# Prompt
Run through the records and, wherever a line holds the word "Protein", return that line.

___ Material provided ___

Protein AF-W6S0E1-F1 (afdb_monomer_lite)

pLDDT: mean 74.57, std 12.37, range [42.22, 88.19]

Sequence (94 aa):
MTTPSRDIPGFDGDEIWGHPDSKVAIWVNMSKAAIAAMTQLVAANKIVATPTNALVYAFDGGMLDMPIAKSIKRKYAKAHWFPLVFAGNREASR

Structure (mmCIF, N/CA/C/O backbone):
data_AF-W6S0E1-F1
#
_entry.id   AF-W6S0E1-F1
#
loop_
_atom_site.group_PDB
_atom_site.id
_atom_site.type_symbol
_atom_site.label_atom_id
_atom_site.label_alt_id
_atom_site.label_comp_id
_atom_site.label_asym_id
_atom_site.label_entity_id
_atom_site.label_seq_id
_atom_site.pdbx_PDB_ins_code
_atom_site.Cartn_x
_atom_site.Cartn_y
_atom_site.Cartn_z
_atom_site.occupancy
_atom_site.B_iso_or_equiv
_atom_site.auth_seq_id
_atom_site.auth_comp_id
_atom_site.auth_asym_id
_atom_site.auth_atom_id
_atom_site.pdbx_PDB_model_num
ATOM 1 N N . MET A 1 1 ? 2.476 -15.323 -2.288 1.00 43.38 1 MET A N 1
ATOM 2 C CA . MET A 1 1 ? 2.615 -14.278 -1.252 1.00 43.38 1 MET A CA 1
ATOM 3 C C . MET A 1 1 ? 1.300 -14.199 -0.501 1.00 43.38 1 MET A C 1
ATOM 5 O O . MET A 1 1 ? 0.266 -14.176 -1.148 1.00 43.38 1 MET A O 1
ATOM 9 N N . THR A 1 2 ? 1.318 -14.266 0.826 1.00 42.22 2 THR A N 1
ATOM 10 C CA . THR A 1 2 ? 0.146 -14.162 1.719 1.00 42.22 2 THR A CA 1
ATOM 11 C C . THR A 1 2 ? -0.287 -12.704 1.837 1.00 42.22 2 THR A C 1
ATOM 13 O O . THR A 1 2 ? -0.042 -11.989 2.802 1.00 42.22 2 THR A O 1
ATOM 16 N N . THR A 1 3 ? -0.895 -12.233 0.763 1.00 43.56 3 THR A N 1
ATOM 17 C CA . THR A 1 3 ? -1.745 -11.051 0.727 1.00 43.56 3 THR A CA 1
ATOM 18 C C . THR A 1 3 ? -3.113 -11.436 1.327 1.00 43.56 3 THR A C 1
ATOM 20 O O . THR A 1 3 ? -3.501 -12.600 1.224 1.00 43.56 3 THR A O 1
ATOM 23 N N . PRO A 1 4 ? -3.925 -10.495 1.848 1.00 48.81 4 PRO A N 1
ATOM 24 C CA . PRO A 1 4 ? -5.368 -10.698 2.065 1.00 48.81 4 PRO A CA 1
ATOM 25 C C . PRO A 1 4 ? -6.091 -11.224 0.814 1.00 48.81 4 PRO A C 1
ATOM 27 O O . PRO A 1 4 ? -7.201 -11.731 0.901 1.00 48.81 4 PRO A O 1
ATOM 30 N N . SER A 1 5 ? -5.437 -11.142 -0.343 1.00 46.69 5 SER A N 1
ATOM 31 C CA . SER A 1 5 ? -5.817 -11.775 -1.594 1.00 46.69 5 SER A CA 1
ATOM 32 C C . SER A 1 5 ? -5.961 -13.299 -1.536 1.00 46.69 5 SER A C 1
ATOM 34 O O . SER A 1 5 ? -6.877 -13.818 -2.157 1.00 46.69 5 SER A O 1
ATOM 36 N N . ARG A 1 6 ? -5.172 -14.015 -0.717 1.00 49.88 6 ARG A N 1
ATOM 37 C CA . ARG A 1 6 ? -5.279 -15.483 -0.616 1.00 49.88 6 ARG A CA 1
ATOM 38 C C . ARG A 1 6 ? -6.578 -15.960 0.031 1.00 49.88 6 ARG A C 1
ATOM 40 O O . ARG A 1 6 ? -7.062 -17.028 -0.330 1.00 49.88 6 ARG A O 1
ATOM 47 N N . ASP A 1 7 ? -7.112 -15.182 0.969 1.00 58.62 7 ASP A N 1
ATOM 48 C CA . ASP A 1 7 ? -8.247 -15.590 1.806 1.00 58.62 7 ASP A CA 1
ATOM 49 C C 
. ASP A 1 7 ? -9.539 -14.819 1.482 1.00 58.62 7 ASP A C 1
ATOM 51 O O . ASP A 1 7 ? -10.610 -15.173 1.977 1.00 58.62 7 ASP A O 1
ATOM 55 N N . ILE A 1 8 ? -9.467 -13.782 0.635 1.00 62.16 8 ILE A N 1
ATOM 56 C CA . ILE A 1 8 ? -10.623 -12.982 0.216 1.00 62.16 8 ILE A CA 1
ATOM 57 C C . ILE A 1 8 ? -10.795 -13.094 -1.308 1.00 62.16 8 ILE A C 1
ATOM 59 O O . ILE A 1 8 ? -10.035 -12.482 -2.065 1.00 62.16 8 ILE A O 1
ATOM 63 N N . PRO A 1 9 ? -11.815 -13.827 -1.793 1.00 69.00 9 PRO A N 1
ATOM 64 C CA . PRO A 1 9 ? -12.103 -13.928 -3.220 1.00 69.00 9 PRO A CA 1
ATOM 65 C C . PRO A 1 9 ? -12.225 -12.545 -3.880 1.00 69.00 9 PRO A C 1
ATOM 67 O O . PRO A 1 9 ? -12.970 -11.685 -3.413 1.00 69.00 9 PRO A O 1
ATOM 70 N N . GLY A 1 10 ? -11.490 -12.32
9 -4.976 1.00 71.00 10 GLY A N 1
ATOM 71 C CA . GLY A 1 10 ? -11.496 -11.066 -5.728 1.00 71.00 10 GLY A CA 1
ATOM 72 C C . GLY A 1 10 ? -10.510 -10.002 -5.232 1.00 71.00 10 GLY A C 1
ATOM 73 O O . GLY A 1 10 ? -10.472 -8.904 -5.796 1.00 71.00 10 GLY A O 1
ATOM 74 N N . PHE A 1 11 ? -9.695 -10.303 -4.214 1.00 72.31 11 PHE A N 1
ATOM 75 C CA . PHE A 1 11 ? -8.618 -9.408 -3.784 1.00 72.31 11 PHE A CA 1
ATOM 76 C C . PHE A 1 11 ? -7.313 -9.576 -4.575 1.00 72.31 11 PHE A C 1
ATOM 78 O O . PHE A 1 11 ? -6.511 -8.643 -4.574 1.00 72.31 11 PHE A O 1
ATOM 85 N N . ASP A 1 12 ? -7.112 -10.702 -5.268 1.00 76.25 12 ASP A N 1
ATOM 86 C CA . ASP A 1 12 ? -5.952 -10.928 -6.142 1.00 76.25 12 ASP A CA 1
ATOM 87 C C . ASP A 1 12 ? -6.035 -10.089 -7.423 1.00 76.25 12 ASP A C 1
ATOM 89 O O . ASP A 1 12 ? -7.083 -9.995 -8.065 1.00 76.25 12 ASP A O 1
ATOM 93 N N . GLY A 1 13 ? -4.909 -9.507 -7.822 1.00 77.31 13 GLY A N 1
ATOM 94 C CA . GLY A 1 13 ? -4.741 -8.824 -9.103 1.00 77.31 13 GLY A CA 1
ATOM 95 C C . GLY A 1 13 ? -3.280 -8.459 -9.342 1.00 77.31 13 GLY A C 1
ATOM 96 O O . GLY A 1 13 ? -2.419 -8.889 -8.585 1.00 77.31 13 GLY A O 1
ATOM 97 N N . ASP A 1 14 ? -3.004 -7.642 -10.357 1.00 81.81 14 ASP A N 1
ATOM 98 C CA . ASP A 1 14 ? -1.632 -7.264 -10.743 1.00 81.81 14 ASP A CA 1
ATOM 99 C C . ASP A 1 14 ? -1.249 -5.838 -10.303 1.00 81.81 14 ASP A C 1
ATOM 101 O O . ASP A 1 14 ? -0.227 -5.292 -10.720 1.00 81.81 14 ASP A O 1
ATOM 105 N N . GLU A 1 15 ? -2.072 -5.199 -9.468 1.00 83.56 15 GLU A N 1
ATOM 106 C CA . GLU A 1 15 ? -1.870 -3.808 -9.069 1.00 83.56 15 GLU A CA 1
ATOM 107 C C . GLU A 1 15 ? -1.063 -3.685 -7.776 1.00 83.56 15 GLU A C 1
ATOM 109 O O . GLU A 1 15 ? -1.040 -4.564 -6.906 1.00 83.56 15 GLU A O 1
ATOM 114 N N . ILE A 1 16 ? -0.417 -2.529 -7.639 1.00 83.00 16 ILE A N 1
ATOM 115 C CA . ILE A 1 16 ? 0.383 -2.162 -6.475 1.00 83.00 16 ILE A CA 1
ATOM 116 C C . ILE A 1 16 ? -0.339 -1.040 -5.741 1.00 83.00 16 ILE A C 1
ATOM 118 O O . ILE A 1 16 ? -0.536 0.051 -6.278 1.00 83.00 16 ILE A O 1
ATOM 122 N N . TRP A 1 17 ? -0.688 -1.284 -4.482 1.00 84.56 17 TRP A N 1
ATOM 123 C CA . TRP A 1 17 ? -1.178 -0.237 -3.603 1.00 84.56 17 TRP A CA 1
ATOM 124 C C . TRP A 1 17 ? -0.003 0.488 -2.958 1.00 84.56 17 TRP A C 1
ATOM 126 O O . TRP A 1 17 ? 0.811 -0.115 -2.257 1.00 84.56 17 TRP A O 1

___
___ Material provided ___

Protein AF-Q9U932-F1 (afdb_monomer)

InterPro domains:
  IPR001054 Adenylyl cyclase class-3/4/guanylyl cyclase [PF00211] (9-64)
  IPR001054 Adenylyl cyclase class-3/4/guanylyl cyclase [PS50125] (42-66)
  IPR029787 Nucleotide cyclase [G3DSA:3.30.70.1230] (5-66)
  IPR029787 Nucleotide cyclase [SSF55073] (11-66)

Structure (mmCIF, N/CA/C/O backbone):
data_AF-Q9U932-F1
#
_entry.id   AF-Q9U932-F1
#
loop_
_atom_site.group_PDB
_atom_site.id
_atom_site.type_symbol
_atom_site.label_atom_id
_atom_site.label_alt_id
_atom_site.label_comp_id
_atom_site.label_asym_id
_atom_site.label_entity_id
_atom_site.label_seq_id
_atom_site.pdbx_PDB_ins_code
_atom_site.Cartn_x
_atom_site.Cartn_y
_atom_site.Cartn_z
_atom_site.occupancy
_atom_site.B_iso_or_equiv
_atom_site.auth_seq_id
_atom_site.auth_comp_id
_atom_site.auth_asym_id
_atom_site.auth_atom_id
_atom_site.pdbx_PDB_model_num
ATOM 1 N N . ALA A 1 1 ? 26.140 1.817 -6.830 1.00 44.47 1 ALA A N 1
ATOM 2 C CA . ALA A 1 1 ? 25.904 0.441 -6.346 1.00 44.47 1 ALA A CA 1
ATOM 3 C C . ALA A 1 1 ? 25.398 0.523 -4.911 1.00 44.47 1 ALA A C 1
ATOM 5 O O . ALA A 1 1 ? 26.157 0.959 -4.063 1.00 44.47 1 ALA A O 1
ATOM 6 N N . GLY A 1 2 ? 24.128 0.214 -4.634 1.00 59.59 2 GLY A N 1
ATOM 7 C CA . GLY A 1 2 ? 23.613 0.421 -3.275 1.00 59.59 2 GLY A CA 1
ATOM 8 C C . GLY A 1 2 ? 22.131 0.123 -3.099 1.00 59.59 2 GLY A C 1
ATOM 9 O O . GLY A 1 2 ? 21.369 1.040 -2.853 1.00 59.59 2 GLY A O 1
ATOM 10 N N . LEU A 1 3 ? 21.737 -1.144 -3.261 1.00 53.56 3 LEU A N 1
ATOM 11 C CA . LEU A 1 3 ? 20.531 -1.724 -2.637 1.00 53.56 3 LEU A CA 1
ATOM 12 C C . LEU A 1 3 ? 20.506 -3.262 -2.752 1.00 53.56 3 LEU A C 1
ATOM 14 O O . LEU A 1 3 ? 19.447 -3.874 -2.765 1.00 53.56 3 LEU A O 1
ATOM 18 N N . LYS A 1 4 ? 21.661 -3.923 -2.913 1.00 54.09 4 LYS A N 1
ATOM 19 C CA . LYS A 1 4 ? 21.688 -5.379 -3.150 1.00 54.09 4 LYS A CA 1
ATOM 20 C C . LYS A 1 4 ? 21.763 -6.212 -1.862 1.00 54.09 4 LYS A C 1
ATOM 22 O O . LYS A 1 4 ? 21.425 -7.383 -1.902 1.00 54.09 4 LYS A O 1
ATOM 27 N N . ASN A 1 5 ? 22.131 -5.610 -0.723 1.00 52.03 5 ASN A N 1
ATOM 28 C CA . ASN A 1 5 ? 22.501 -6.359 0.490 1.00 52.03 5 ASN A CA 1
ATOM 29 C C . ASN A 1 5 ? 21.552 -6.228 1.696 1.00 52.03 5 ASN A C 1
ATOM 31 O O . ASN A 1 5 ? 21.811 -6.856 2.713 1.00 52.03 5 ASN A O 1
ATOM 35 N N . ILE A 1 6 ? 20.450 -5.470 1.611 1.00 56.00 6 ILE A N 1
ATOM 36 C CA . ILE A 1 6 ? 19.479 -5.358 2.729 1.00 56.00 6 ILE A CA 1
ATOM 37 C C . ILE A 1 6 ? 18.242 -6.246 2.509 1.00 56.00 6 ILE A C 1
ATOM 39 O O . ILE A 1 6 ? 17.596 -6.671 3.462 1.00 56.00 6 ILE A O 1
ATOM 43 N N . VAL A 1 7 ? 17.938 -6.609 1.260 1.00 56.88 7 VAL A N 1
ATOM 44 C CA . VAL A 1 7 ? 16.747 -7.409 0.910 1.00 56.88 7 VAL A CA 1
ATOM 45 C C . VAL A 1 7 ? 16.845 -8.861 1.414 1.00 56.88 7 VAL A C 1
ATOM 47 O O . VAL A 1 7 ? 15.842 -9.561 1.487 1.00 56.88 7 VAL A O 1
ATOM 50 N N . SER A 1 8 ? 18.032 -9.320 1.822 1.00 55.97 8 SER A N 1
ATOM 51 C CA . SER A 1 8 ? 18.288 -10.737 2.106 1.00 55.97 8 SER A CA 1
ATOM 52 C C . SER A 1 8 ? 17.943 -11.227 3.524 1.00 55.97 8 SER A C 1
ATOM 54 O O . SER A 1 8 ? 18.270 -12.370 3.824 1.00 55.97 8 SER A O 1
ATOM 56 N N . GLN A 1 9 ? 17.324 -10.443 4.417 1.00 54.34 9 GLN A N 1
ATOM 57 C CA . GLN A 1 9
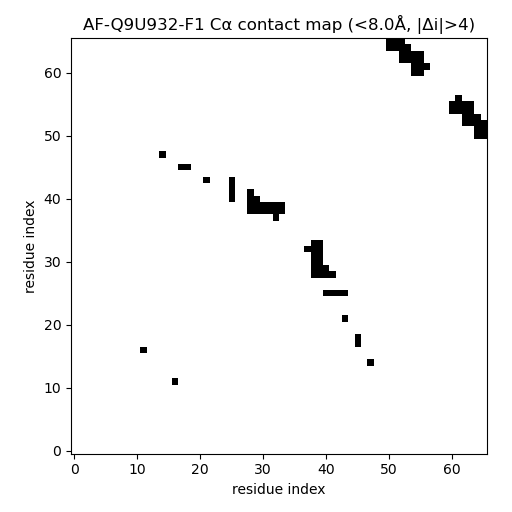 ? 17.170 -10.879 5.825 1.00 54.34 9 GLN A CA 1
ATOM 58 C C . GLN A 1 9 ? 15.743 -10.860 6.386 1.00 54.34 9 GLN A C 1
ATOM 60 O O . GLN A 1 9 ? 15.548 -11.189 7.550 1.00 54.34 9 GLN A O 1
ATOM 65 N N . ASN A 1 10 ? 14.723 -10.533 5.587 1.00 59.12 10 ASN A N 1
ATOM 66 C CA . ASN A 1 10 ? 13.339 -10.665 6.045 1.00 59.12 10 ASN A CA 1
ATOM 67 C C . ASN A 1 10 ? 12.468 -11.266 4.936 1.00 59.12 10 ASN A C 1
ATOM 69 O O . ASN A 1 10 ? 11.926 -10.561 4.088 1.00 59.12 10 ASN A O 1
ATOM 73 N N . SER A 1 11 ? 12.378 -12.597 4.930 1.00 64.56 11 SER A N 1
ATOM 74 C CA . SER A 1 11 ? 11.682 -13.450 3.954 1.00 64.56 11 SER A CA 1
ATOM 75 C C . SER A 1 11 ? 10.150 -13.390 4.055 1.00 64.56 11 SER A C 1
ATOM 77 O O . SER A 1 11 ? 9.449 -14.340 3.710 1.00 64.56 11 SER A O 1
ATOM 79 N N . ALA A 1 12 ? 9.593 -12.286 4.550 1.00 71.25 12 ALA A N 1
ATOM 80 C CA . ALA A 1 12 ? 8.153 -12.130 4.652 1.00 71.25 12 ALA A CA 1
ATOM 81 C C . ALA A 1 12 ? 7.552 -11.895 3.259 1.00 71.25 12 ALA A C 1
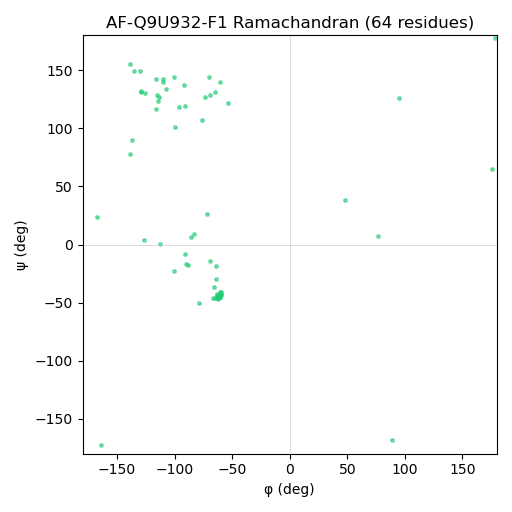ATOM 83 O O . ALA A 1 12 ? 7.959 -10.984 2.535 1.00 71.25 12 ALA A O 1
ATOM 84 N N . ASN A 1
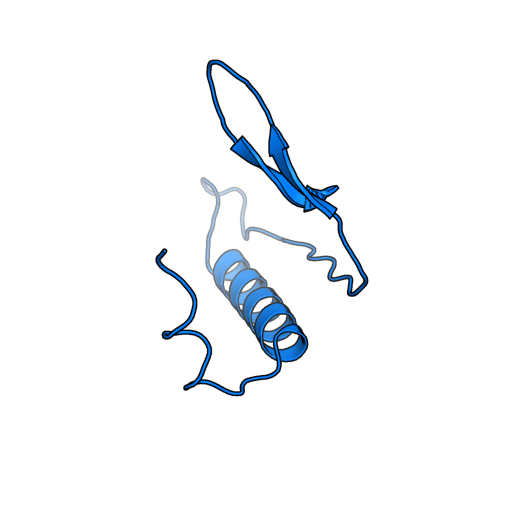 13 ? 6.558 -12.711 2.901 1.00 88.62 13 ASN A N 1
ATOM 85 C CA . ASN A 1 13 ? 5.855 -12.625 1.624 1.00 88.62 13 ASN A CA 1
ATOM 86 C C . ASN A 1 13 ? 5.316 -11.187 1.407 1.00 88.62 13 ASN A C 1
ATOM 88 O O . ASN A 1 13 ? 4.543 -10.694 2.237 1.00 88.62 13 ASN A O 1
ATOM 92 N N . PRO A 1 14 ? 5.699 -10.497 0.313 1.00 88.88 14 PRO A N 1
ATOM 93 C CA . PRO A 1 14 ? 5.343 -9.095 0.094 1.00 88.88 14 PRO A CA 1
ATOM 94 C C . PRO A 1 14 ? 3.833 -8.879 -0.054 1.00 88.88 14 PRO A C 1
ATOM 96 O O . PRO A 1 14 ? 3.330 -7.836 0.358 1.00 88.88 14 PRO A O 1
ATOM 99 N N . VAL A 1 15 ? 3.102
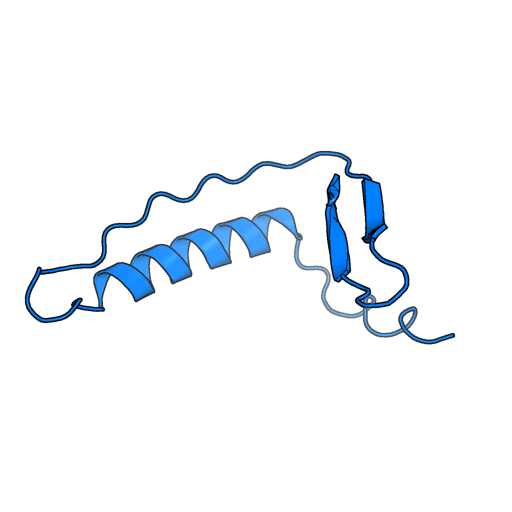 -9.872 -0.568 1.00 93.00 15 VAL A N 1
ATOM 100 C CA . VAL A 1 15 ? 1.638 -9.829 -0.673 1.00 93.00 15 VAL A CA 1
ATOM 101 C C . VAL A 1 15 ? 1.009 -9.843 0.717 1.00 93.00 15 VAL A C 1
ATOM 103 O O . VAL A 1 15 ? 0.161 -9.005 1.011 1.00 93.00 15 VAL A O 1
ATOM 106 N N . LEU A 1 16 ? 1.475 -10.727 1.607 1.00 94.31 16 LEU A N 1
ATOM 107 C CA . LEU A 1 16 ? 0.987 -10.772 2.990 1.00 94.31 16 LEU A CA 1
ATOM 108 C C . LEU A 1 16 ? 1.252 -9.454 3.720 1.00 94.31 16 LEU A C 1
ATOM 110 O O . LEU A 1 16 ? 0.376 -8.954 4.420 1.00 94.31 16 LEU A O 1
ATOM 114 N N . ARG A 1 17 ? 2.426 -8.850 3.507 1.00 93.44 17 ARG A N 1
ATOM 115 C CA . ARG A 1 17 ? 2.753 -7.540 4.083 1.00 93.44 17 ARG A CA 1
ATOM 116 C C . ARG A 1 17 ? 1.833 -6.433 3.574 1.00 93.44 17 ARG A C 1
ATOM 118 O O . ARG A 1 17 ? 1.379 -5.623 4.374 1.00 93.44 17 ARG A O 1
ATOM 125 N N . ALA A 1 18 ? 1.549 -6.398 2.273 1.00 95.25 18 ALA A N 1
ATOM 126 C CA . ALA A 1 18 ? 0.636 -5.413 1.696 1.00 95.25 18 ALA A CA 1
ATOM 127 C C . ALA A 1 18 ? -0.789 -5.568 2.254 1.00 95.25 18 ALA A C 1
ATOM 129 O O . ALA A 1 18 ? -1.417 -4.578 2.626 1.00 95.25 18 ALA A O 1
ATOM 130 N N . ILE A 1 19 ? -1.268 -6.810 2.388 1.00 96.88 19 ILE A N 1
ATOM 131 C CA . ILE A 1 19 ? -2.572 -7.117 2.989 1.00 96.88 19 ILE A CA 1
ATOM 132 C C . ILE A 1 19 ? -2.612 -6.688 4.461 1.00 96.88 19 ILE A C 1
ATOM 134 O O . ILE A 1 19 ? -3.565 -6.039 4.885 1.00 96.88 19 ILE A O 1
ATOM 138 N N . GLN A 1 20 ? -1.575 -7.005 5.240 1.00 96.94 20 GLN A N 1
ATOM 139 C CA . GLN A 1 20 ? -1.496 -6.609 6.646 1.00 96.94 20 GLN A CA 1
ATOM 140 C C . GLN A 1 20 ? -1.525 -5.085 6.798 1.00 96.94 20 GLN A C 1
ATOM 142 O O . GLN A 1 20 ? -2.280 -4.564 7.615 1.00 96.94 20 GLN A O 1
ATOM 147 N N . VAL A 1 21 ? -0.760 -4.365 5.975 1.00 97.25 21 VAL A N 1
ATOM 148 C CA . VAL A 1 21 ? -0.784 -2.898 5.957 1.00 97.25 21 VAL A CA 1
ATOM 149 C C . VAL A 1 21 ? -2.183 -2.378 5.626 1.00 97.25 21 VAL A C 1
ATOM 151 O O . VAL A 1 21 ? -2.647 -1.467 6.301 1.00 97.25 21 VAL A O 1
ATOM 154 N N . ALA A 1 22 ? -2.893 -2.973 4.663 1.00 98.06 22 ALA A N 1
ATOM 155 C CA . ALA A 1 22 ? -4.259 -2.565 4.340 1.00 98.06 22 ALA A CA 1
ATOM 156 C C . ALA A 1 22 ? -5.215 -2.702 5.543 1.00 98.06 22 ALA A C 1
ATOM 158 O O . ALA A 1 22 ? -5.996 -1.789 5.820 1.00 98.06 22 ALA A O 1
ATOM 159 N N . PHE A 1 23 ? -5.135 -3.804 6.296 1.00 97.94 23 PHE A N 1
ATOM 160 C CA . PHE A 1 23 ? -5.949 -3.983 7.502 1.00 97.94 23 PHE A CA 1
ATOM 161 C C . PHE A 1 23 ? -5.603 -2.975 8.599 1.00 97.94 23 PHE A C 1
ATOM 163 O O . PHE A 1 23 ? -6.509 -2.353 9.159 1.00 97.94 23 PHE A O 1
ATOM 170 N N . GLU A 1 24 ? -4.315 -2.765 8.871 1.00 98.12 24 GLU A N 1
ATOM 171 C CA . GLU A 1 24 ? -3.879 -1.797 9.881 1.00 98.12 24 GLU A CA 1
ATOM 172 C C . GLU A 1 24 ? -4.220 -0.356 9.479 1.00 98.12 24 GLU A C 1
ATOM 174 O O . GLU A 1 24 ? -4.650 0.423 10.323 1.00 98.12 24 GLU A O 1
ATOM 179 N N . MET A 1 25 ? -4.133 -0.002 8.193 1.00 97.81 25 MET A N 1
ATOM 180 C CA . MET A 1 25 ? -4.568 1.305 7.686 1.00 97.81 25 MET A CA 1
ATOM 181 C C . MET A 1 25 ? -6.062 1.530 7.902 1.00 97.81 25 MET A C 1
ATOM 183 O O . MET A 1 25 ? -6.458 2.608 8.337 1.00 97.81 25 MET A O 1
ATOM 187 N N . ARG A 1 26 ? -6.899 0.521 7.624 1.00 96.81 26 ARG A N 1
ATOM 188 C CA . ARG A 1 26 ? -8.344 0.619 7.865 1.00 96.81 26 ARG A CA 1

___

# Answer box
Protein AF-W6S0E1-F1 (afdb_monomer_lite)
Protein AF-Q9U932-F1 (afdb_monomer)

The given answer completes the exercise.